The life of popular minister Peter Marshall is dramatized in “A Man Called Peter,” which will be featured at a one-time screening at Brigham Young University’s Harold B. Lee Library auditorium on Friday, Dec. 6, at 7 p.m.
Doors open at 6 p.m. and admission is free, but seating is limited. Children ages 8 and over are welcome. No food or drink is permitted in the auditorium.
Directed by Henry Koster, this 1955 CinemaScope feature stars Richard Todd in the title role of Peter Marshall, the charismatic Scottish minister who, beginning in the late 1930s, electrified congregations at Washington, D.C’.s New York Avenue Presbyterian Church, the famed Church of the Presidents.
He was appointed United States Senate Chaplain in 1946 and served until he suffered a fatal heart attack in 1949, at the age of 46.
President David O. McKay of The Church of Jesus Christ of Latter-day Saints departed from precedent at the Church’s annual general conference in April 1955 to recommend that congregants see “A Man Called Peter.”

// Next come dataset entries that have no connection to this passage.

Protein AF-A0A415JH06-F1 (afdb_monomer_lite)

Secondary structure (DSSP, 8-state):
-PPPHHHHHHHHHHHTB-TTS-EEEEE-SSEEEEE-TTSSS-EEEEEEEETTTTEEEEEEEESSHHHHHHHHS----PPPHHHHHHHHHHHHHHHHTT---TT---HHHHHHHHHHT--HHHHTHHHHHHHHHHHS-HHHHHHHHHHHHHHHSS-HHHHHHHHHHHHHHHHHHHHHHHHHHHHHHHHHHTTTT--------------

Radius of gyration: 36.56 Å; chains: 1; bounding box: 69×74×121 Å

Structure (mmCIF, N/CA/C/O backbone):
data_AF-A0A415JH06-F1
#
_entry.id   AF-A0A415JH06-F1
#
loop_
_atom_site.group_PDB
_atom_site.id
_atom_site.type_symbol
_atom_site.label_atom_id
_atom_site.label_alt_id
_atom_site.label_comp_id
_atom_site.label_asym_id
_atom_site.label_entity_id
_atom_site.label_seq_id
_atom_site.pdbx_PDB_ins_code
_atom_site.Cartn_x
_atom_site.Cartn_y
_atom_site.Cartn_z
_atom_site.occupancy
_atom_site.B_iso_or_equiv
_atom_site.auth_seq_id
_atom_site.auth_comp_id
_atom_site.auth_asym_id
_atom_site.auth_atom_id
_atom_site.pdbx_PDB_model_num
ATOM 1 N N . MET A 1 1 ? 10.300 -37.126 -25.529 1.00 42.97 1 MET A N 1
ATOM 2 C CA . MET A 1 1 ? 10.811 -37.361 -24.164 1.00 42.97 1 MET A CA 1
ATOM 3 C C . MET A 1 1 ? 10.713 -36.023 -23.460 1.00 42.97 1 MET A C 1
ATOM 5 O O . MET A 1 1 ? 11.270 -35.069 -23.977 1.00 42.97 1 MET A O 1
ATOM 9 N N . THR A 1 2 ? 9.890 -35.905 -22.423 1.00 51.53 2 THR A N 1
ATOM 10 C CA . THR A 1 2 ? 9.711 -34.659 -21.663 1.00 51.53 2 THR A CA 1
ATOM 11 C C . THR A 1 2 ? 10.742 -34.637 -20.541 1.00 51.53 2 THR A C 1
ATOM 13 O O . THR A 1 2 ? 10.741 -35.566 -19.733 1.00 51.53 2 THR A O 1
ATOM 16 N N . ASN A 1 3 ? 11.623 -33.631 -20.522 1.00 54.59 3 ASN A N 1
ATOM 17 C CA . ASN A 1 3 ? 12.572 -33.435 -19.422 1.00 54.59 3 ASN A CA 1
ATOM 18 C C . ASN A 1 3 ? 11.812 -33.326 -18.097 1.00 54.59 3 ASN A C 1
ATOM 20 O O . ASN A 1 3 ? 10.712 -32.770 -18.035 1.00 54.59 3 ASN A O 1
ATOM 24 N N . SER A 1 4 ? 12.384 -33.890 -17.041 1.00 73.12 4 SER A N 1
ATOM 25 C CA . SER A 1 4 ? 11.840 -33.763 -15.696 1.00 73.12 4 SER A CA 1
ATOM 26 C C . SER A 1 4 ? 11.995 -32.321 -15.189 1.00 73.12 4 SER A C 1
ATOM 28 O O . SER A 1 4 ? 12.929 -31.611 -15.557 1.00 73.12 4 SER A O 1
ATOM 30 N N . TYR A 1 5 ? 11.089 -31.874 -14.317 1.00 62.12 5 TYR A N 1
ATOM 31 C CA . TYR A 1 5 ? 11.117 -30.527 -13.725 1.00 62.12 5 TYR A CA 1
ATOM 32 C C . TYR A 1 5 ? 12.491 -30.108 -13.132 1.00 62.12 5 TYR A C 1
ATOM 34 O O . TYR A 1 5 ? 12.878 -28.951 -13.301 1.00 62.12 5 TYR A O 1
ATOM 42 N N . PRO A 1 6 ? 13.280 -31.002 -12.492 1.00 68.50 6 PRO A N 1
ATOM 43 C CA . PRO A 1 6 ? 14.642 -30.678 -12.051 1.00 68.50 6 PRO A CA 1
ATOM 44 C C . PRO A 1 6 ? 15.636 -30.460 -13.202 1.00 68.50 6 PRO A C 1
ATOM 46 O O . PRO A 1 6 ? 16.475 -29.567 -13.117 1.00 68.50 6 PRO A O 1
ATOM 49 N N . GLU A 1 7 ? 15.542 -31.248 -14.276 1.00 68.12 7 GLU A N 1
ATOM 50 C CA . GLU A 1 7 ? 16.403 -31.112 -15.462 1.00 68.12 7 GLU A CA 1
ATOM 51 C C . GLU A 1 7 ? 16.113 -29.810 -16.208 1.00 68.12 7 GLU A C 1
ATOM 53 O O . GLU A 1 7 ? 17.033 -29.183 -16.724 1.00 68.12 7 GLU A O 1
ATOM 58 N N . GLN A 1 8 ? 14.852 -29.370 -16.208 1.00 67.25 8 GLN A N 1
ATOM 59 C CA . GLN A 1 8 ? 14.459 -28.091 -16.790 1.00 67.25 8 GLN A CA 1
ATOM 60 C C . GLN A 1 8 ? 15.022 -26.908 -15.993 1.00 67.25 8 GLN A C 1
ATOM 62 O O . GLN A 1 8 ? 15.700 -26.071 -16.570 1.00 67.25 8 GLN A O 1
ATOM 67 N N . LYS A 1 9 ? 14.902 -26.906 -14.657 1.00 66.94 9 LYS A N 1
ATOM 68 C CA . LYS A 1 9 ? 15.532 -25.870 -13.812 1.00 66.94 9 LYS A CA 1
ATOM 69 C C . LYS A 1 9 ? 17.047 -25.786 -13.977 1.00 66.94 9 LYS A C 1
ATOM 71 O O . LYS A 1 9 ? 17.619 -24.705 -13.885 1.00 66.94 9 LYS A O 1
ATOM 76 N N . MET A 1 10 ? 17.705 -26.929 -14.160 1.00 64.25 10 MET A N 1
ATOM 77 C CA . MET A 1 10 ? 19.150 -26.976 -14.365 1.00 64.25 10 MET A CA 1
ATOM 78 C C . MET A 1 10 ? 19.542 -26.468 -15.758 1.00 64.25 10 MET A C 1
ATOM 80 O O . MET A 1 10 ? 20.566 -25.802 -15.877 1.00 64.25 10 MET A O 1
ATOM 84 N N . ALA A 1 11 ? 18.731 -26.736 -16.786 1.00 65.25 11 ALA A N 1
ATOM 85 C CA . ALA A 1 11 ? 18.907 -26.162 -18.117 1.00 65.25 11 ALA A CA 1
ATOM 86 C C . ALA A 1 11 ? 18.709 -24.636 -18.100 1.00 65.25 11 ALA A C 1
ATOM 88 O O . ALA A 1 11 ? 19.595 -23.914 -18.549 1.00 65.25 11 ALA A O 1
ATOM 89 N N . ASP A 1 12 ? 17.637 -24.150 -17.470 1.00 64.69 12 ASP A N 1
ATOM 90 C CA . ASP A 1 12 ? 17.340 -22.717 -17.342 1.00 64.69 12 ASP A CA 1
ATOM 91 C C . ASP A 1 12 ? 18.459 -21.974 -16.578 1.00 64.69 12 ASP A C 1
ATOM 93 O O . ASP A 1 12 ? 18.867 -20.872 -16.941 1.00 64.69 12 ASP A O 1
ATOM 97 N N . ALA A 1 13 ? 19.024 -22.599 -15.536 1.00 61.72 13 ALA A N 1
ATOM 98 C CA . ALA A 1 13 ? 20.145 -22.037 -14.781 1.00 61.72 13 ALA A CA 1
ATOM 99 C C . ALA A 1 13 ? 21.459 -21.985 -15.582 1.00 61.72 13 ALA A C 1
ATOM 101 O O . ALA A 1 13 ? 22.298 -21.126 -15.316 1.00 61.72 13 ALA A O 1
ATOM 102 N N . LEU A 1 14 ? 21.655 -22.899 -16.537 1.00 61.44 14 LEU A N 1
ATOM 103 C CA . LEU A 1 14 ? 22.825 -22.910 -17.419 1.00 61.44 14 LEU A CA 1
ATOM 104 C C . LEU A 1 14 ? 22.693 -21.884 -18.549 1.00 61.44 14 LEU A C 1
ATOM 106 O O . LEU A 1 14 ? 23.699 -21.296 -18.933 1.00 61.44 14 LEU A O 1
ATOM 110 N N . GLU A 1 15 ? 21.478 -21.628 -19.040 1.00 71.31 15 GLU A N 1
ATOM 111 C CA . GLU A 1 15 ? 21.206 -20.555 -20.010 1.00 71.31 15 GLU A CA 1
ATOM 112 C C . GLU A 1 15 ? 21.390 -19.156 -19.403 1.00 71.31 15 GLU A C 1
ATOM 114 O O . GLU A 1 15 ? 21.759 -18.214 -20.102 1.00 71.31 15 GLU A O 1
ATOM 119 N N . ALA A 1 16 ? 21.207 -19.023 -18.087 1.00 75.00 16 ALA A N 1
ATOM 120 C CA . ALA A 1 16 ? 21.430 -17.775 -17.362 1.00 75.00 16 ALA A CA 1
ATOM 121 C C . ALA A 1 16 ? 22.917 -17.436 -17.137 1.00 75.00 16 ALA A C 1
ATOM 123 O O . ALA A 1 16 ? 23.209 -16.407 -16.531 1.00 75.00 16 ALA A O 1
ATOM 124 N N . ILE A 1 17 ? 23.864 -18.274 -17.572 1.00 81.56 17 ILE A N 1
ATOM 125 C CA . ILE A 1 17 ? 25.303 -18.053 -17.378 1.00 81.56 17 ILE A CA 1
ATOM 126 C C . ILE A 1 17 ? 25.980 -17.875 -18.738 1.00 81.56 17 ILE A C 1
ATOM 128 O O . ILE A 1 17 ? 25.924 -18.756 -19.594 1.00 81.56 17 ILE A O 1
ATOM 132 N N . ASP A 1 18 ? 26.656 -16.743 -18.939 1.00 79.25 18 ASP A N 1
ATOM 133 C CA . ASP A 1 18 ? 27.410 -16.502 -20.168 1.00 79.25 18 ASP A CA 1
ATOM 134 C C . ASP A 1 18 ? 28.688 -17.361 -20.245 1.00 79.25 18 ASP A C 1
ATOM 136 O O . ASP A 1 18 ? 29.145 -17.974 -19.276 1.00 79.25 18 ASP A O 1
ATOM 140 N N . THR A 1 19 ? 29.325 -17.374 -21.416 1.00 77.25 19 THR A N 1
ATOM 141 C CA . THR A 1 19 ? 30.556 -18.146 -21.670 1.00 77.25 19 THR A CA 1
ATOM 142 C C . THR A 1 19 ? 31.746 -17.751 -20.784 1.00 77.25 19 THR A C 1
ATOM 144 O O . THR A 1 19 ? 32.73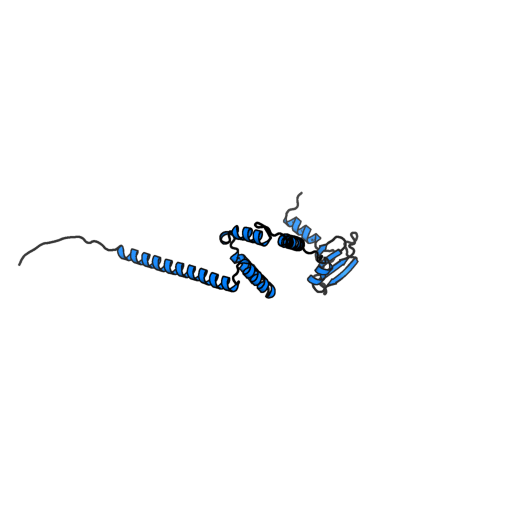9 -18.479 -20.727 1.00 77.25 19 THR A O 1
ATOM 147 N N . LYS A 1 20 ? 31.663 -16.616 -20.080 1.00 79.88 20 LYS A N 1
ATOM 148 C CA . LYS A 1 20 ? 32.675 -16.098 -19.151 1.00 79.88 20 LYS A CA 1
ATOM 149 C C . LYS A 1 20 ? 32.306 -16.348 -17.681 1.00 79.88 20 LYS A C 1
ATOM 151 O O . LYS A 1 20 ? 33.088 -15.983 -16.805 1.00 79.88 20 LYS A O 1
ATOM 156 N N . GLY A 1 21 ? 31.173 -16.997 -17.403 1.00 82.69 21 GLY A N 1
ATOM 157 C CA . GLY A 1 21 ? 30.698 -17.286 -16.050 1.00 82.69 21 GLY A CA 1
ATOM 158 C C . GLY A 1 21 ? 29.943 -16.129 -15.389 1.00 82.69 21 GLY A C 1
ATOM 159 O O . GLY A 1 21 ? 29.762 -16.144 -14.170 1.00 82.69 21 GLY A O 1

The film also features Jean Peters as Marshall’s wife, Catherine Marshall, who also penned the biography adapted by Twentieth Century Fox for the film. She was also a consultant on the motion picture.
Friday’s showing of “A Man Called Peter” is part of the ongoing BYU Motion Picture Archive Film Series, now in its 15th season, co-sponsored by the L. Tom Perry Special Collections, the Friends of the Harold B. Lee Library, and Dennis & Linda Gibson.